## Instructions for the task
Please give back only the lines below from the one containing "ATOM 99 O O" to the one containing "ATOM 101 C CA", each repeated word for word, both ends included.

START Information given

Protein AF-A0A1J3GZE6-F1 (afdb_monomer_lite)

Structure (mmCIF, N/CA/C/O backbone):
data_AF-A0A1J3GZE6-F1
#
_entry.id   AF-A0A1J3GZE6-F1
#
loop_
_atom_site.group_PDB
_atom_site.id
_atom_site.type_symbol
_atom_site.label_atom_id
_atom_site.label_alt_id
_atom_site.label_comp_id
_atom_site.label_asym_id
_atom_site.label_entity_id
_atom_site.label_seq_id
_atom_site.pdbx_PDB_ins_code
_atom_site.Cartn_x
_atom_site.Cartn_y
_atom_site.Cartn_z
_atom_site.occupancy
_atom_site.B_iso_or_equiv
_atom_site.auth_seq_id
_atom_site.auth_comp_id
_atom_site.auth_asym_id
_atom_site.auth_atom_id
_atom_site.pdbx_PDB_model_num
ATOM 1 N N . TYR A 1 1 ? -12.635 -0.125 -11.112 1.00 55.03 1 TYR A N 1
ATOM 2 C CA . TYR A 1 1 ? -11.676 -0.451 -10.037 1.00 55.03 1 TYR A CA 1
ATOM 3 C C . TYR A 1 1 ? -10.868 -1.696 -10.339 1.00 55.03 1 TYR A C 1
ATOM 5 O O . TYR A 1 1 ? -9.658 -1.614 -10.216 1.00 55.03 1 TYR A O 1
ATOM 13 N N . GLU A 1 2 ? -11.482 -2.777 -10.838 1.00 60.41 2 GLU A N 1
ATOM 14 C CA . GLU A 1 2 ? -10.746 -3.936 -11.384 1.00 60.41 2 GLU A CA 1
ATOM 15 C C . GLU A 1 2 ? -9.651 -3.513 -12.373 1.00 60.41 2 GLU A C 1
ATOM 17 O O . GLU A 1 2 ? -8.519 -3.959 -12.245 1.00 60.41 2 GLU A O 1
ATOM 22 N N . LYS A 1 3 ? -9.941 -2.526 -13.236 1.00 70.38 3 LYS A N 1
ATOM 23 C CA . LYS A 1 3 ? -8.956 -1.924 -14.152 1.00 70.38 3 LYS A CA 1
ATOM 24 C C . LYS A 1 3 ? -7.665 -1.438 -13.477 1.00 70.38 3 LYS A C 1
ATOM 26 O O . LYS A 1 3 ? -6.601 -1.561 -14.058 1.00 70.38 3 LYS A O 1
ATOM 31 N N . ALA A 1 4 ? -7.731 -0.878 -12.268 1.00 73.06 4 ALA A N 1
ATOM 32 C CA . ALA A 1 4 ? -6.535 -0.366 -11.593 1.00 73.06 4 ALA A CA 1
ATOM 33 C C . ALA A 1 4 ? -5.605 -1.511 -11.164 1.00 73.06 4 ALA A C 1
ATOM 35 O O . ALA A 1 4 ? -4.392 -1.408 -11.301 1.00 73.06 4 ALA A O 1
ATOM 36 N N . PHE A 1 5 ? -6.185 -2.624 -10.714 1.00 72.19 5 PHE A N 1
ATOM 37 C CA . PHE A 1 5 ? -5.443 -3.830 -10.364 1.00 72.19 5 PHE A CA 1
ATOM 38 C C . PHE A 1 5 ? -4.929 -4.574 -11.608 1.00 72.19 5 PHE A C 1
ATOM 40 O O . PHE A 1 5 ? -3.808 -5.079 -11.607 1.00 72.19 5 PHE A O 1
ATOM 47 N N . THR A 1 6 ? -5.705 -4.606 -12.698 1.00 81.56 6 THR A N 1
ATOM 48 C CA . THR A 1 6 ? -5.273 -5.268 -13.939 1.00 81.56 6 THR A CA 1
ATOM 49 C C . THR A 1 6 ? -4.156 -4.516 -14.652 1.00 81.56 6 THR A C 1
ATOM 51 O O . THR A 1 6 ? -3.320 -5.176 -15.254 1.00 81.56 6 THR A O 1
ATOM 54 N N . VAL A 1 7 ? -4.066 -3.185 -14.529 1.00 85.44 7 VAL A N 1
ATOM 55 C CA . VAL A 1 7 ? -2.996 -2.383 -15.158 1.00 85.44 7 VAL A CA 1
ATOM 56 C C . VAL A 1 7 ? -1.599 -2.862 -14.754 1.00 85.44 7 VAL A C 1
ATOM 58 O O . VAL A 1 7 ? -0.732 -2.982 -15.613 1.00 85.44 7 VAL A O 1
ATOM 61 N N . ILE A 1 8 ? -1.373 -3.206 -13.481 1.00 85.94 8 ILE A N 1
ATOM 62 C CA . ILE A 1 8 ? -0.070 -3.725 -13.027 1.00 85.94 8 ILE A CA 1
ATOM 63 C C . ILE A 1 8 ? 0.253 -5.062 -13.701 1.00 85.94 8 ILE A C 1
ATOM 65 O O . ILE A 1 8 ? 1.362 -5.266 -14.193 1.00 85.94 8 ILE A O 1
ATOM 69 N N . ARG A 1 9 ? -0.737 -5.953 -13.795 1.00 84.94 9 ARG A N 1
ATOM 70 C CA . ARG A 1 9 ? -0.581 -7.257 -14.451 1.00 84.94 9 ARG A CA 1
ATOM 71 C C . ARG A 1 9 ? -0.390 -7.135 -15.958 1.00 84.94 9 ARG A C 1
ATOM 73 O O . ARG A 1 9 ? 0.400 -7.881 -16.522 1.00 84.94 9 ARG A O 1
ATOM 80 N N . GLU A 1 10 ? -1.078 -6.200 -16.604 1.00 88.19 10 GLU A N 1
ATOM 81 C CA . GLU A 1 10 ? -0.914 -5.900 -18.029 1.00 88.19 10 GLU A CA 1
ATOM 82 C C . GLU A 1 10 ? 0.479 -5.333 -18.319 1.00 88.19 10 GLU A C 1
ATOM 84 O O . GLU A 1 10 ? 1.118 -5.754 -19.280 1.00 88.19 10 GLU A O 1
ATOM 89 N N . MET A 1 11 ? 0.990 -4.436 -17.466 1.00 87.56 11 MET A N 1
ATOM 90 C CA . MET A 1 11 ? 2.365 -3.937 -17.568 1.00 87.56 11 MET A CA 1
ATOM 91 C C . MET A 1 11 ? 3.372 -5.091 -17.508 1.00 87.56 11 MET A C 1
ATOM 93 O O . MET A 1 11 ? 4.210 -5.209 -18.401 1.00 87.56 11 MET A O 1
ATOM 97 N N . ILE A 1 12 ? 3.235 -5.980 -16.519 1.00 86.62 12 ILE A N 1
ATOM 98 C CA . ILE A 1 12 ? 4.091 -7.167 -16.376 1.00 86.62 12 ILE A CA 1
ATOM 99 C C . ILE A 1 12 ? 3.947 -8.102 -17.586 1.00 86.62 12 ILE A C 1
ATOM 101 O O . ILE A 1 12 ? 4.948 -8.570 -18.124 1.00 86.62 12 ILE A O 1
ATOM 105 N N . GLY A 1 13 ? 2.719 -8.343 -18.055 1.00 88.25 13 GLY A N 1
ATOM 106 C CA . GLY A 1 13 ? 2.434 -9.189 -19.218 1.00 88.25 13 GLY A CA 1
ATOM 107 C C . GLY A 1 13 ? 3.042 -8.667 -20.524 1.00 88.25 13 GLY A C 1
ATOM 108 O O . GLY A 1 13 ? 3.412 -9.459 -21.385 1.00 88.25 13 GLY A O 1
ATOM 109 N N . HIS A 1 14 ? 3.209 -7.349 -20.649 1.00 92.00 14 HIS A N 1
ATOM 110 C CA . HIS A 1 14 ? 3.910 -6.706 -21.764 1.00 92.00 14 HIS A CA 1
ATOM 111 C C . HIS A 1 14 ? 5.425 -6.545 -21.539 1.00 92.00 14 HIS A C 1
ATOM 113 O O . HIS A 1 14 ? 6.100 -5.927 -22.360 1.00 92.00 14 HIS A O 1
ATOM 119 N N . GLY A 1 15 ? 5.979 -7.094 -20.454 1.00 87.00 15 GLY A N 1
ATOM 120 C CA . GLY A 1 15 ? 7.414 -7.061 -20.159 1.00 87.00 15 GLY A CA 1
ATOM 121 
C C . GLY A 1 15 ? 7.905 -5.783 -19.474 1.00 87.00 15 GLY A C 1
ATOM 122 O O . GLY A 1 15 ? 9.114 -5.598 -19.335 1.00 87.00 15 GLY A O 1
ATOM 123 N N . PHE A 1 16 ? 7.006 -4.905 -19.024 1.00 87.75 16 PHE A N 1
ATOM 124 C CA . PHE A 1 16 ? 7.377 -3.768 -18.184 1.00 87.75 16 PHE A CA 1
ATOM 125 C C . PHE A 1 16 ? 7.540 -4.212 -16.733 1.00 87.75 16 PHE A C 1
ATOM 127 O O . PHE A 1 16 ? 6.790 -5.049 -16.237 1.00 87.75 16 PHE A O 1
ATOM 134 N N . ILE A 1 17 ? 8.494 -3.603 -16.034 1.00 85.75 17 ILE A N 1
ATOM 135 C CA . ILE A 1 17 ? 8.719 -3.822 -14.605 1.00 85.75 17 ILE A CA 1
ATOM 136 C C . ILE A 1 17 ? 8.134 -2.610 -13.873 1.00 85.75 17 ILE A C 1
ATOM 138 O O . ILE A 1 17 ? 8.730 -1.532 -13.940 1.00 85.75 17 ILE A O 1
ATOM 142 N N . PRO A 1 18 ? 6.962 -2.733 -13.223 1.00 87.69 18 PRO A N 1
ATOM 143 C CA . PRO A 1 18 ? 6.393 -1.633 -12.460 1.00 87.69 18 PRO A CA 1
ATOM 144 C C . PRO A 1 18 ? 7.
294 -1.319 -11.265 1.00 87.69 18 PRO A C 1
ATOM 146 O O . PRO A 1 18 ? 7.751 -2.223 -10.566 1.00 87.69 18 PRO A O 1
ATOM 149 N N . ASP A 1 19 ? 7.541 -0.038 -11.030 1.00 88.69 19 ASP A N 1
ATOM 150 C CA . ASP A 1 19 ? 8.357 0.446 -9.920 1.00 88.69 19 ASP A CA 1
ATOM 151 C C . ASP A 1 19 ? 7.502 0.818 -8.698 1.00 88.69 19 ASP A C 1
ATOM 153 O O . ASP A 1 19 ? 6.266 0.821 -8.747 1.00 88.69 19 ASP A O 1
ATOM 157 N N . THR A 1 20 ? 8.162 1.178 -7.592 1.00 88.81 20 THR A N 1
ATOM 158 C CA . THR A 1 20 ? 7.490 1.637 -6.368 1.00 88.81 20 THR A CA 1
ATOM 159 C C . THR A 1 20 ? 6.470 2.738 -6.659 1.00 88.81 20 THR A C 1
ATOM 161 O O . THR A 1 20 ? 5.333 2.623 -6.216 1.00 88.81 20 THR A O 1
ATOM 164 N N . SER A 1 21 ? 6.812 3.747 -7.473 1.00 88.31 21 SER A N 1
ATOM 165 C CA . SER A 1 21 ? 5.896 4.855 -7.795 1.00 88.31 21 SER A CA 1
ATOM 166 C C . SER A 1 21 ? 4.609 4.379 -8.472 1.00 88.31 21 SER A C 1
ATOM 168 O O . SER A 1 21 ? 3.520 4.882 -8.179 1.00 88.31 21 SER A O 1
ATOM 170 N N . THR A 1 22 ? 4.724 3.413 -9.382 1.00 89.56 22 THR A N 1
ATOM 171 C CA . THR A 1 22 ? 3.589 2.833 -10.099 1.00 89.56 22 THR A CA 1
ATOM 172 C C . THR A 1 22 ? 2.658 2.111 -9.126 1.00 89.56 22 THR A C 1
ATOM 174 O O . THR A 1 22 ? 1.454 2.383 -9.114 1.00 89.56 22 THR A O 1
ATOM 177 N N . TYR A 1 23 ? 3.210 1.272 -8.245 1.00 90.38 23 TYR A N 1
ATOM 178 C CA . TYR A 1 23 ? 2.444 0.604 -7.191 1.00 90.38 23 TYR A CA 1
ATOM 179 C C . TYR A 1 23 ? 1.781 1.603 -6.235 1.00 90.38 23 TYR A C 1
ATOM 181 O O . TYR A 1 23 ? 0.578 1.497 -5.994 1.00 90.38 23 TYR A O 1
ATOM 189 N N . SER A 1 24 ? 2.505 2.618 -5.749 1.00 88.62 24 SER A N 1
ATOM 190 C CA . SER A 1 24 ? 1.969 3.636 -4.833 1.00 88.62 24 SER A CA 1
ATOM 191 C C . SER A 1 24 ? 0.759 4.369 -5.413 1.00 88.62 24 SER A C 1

END Information given
START Information given

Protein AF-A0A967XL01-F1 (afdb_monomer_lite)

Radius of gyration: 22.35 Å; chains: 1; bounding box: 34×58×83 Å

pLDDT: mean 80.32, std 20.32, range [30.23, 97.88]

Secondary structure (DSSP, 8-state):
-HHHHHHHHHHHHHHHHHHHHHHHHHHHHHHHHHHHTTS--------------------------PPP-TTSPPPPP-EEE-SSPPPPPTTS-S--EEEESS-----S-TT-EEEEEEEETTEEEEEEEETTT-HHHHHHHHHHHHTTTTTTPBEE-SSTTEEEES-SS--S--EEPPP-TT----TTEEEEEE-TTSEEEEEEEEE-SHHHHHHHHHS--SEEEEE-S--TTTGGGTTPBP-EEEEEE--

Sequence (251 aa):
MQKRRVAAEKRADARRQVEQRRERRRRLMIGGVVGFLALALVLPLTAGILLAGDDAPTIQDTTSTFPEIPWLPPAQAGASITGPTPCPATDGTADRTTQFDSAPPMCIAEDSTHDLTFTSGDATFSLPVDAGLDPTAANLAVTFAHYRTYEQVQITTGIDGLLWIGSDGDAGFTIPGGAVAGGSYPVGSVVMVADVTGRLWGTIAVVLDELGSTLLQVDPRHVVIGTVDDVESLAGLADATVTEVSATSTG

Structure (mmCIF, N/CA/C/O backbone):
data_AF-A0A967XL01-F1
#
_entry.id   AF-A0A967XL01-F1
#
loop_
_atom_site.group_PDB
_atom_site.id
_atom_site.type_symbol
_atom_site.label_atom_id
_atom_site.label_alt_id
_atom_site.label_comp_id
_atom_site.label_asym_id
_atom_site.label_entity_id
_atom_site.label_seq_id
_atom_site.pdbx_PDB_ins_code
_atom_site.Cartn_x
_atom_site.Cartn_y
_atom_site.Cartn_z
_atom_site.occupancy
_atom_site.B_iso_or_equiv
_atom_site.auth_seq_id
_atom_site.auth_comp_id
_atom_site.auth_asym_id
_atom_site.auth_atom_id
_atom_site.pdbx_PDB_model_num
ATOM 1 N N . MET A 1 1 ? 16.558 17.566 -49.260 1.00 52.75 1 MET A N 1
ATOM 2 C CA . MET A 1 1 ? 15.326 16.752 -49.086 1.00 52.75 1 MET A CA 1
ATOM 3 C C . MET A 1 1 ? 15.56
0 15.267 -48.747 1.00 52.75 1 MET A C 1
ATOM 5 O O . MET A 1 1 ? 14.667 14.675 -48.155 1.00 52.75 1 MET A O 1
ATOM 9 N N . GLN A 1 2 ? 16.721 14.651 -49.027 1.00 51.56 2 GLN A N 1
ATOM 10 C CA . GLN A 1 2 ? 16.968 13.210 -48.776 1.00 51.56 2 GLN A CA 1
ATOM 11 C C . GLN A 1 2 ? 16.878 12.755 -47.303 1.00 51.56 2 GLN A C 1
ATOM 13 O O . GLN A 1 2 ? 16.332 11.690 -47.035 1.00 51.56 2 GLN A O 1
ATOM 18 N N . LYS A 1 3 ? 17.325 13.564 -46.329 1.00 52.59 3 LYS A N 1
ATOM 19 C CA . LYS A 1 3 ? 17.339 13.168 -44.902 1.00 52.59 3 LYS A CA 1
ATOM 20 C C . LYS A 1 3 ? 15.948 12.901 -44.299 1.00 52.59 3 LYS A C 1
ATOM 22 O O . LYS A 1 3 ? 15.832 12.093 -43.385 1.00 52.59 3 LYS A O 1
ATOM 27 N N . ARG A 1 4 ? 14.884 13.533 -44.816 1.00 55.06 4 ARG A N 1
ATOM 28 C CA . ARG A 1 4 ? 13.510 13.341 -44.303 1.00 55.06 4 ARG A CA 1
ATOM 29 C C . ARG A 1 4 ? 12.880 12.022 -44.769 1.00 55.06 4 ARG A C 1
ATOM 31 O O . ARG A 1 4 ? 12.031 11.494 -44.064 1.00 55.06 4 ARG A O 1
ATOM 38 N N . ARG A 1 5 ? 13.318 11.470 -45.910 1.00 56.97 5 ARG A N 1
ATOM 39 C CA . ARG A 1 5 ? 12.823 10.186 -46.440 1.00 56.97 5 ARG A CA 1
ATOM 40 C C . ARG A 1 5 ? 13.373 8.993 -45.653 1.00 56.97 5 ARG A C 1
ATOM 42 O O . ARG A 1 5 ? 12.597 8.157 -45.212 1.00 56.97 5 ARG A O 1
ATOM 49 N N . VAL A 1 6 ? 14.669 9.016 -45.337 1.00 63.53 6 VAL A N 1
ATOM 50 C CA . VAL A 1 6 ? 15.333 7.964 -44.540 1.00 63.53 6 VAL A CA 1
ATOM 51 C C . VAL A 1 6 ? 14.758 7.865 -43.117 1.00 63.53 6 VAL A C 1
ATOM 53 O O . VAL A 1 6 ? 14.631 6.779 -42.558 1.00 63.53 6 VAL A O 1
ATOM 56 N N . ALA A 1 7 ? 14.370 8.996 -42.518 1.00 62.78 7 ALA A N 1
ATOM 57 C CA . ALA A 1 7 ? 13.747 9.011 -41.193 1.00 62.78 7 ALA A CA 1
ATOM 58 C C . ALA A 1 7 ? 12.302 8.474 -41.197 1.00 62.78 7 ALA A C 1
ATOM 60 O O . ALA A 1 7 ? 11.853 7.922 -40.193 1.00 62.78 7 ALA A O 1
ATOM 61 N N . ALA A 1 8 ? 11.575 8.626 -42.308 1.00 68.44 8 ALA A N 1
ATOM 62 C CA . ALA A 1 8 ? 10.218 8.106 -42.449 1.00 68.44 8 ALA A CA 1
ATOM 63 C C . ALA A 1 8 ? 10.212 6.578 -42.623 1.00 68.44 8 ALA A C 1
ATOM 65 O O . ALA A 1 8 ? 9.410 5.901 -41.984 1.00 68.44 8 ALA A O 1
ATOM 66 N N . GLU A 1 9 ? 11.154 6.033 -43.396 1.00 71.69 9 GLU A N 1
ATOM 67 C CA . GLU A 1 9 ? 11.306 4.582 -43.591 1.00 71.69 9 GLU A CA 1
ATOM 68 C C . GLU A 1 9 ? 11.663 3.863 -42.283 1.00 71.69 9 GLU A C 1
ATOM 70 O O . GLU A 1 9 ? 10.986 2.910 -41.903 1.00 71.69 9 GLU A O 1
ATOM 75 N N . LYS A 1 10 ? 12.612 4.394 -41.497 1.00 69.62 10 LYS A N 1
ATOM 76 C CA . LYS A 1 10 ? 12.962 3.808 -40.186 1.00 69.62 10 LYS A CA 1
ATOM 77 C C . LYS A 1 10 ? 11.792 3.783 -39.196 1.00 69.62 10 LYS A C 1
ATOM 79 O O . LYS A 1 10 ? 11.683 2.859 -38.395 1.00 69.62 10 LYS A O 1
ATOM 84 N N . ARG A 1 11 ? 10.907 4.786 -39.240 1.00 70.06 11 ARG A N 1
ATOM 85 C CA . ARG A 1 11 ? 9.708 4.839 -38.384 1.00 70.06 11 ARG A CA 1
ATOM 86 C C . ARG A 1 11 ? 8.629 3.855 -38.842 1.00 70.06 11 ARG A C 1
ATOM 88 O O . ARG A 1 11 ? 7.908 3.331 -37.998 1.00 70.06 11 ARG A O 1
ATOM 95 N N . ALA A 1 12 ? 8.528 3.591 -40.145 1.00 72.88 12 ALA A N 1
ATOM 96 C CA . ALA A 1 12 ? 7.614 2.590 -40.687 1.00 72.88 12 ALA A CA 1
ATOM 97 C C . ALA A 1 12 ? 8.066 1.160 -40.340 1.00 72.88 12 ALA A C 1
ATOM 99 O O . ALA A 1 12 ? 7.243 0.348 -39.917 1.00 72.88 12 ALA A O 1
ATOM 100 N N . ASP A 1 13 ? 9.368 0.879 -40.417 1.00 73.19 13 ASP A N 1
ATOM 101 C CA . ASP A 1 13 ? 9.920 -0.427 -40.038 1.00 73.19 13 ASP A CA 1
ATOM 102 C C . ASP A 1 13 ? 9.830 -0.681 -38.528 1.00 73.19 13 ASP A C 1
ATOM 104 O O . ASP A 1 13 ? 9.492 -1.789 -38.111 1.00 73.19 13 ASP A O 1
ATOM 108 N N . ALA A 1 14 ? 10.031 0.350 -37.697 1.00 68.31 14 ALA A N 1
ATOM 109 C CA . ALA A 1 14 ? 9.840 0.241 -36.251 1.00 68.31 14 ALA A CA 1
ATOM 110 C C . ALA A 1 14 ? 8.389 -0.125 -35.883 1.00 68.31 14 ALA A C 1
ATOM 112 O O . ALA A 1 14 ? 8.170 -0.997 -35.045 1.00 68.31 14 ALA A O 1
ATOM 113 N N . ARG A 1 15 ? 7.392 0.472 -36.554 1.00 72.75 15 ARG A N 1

END Information given

## Exercise response
ATOM 99 O O . ALA A 1 12 ? 7.243 0.348 -39.917 1.00 72.88 12 ALA A O 1
ATOM 100 N N . ASP A 1 13 ? 9.368 0.879 -40.417 1.00 73.19 13 ASP A N 1
ATOM 101 C CA . ASP A 1 13 ? 9.920 -0.427 -40.038 1.00 73.19 13 ASP A CA 1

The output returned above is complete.